======== Data extracts ========

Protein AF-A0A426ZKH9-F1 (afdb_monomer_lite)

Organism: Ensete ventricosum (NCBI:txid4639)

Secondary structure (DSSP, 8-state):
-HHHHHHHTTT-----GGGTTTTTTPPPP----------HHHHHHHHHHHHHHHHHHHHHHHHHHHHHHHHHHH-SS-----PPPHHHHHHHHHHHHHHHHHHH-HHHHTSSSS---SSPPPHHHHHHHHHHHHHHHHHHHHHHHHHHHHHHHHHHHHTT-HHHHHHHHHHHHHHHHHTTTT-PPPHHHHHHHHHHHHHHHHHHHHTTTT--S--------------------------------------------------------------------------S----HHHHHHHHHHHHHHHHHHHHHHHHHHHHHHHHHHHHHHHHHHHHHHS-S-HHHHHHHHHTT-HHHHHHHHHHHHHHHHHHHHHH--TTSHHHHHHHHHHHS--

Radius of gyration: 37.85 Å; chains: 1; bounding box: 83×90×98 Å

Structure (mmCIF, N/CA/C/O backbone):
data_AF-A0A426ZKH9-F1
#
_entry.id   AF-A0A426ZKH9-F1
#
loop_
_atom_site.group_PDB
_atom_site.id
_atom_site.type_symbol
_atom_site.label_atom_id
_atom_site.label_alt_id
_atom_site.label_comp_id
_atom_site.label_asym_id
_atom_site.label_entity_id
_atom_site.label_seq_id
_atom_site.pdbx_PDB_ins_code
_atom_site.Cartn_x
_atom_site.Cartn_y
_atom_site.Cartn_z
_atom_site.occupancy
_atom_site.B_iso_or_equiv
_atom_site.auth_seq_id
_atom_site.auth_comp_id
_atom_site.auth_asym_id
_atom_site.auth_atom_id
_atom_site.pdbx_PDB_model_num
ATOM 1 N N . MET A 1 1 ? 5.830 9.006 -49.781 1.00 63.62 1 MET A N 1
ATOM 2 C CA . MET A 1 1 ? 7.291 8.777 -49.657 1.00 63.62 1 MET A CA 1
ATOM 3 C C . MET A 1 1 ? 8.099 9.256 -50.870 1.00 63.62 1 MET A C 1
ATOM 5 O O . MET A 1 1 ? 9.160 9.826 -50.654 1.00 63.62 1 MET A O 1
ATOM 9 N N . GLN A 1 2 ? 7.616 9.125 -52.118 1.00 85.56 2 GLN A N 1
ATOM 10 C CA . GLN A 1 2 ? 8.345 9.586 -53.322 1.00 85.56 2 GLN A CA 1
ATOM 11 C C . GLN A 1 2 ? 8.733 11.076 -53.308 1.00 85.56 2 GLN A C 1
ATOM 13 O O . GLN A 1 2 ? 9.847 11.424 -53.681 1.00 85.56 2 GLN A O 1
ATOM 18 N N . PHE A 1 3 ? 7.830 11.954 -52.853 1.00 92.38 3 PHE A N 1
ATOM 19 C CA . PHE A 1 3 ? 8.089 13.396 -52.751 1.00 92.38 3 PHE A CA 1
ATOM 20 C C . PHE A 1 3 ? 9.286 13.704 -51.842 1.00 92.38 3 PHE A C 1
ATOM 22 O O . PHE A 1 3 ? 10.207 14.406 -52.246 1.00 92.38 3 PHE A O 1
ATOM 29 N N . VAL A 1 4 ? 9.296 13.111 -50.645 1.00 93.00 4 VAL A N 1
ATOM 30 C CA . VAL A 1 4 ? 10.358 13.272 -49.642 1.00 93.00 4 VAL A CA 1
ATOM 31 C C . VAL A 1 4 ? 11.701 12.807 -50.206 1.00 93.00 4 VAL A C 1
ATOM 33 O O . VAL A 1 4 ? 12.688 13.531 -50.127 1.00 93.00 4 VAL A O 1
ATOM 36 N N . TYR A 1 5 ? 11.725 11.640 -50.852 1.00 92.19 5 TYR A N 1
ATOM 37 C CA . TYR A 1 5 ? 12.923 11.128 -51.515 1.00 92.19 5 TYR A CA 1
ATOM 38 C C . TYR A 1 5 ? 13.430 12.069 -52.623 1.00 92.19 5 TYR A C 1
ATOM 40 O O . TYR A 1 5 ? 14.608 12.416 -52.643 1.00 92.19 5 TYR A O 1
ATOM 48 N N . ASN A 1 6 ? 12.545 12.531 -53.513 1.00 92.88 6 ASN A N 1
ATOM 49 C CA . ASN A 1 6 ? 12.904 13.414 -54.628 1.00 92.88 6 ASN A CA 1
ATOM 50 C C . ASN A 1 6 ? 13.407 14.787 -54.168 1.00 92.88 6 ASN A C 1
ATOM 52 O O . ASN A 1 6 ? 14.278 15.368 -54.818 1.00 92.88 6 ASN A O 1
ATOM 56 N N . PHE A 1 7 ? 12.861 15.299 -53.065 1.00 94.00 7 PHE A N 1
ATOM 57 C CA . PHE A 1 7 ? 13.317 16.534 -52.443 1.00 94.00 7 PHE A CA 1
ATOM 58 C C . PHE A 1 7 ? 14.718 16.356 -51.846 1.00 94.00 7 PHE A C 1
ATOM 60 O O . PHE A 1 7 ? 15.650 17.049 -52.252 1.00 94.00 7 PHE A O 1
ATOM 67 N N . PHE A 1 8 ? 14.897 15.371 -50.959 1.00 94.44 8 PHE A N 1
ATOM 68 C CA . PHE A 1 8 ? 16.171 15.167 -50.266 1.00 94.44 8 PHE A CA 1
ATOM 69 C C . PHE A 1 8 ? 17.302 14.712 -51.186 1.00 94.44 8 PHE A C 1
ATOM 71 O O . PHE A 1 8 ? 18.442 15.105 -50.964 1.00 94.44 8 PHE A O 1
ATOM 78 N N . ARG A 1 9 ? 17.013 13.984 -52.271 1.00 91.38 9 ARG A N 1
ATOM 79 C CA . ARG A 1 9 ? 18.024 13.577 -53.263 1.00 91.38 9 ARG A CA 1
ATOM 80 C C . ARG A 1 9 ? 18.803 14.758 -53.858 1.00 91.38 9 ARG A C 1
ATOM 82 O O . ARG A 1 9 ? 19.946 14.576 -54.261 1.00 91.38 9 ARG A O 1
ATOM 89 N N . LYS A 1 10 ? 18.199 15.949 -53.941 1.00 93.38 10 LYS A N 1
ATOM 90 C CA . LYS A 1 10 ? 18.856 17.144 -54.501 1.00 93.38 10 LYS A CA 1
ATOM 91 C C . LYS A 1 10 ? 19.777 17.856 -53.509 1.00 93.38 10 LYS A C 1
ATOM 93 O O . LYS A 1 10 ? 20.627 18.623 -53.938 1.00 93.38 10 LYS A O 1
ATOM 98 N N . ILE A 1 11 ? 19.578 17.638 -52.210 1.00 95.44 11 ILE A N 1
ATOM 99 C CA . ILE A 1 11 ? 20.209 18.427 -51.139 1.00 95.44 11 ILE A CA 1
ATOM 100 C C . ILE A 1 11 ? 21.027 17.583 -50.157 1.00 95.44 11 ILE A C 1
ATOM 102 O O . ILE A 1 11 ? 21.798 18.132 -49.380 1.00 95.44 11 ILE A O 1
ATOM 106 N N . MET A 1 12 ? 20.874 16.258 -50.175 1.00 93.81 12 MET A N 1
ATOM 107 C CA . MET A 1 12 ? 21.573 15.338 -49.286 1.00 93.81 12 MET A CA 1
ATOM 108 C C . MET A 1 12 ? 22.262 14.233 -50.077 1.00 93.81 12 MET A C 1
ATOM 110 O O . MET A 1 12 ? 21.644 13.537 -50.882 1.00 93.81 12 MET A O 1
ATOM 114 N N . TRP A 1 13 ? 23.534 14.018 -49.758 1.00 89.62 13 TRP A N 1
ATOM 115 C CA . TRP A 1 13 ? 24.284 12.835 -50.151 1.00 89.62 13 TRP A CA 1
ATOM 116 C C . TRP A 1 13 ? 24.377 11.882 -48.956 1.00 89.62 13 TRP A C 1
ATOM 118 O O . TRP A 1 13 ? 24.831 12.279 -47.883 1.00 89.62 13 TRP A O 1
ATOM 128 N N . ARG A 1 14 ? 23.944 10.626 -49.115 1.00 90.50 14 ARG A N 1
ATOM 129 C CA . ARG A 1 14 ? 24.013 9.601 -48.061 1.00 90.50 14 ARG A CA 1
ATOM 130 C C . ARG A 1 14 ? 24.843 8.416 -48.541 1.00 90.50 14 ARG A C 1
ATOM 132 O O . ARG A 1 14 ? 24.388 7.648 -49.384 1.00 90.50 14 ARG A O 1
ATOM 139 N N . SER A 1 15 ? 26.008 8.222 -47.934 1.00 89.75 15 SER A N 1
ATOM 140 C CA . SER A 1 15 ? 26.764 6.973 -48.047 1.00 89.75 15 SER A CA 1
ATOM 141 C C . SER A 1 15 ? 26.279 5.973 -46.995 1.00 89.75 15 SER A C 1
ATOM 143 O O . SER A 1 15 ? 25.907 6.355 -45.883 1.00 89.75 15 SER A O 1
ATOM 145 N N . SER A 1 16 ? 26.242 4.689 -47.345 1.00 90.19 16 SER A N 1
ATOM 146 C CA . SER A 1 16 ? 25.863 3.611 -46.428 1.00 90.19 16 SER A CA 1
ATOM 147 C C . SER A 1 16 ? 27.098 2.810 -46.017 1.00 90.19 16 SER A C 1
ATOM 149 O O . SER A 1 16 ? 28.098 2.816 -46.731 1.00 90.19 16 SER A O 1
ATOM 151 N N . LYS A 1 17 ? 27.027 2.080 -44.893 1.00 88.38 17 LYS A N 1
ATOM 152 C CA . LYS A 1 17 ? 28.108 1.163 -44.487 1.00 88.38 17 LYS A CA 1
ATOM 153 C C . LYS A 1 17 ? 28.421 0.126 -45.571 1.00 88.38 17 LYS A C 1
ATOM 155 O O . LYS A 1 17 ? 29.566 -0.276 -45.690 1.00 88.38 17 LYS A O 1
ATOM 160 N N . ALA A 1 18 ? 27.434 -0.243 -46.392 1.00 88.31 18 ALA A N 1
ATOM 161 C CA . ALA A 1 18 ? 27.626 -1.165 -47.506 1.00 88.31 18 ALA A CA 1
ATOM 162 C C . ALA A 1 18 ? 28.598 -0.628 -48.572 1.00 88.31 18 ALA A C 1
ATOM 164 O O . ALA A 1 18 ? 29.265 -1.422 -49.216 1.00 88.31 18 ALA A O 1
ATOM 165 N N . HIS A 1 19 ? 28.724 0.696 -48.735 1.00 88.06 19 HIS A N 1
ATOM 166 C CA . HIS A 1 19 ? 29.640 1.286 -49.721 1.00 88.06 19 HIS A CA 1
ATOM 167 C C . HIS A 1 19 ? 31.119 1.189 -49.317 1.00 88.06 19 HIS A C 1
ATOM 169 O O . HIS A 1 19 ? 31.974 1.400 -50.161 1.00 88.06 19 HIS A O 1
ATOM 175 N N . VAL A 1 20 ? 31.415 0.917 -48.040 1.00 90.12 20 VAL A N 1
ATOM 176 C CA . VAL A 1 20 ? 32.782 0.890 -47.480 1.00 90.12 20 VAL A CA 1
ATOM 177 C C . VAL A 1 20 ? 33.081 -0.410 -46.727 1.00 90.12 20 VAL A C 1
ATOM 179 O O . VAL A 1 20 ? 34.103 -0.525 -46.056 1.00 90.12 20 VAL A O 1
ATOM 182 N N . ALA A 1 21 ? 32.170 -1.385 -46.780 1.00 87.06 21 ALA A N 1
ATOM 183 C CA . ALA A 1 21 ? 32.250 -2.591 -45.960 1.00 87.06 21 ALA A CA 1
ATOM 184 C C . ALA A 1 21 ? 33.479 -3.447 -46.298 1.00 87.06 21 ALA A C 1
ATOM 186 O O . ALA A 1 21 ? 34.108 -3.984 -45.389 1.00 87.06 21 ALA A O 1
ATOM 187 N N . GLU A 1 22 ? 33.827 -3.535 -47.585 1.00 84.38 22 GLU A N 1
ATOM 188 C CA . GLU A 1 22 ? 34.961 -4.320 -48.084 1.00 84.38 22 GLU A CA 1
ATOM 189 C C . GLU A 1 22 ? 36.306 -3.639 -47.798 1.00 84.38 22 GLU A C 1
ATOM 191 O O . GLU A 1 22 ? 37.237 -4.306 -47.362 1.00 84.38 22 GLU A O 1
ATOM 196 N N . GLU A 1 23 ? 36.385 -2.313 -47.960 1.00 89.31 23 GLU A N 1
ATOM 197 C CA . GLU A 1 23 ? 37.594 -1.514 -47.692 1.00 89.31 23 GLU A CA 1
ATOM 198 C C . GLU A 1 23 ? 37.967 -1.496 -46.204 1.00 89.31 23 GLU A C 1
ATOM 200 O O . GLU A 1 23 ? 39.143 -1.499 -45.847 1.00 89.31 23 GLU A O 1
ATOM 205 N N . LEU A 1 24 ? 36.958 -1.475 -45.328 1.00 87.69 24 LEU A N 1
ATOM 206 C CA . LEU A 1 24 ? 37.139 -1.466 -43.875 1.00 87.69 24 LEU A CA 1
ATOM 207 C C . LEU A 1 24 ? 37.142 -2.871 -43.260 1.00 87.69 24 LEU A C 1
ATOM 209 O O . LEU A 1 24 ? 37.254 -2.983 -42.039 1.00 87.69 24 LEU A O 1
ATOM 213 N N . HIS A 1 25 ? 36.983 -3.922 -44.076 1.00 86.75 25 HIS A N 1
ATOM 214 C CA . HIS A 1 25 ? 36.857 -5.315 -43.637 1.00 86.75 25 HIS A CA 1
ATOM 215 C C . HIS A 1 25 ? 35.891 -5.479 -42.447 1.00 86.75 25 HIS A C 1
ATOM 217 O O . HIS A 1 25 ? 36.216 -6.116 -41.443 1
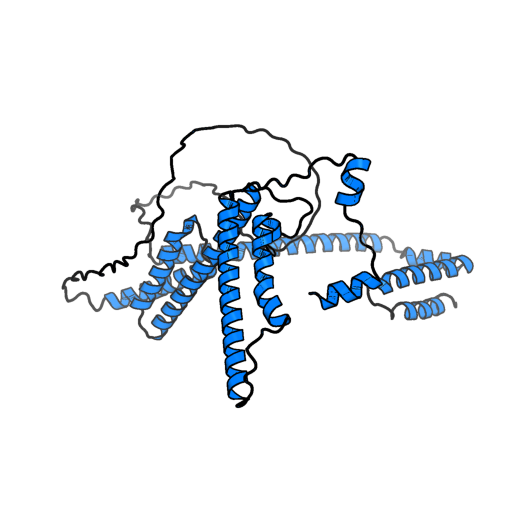.00 86.75 25 HIS A O 1
ATOM 223 N N . LEU A 1 26 ? 34.706 -4.858 -42.532 1.00 86.25 26 LEU A N 1
ATOM 224 C CA . LEU A 1 26 ? 33.750 -4.865 -41.424 1.00 86.25 26 LEU A CA 1
ATOM 225 C C . LEU A 1 26 ? 33.257 -6.299 -41.154 1.00 86.25 26 LEU A C 1
ATOM 227 O O . LEU A 1 26 ? 32.783 -6.954 -42.086 1.00 86.25 26 LEU A O 1
ATOM 231 N N . PRO A 1 27 ? 33.310 -6.787 -39.899 1.00 88.62 27 PRO A N 1
ATOM 232 C CA . PRO A 1 27 ? 32.773 -8.099 -39.568 1.00 88.62 27 PRO A CA 1
ATOM 233 C C . PRO A 1 27 ? 31.245 -8.124 -39.742 1.00 88.62 27 PRO A C 1
ATOM 235 O O . PRO A 1 27 ? 30.592 -7.075 -39.640 1.00 88.62 27 PRO A O 1
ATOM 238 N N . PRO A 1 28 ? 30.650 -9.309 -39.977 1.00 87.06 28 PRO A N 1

========

What needs to be done – Give again exactly, and only, the lines above starting at the one with "ATOM 191 O O" and ending at the one with "ATOM 205 N N".

Exercise output –
ATOM 191 O O . GLU A 1 22 ? 37.237 -4.306 -47.362 1.00 84.38 22 GLU A O 1
ATOM 196 N N . GLU A 1 23 ? 36.385 -2.313 -47.960 1.00 89.31 23 GLU A N 1
ATOM 197 C CA . GLU A 1 23 ? 37.594 -1.514 -47.692 1.00 89.31 23 GLU A CA 1
ATOM 198 C C . GLU A 1 23 ? 37.967 -1.496 -46.204 1.00 89.31 23 GLU A C 1
ATOM 200 O O . GLU A 1 23 ? 39.143 -1.499 -45.847 1.00 89.31 23 GLU A O 1
ATOM 205 N N . LEU A 1 24 ? 36.958 -1.475 -45.328 1.00 87.69 24 LEU A N 1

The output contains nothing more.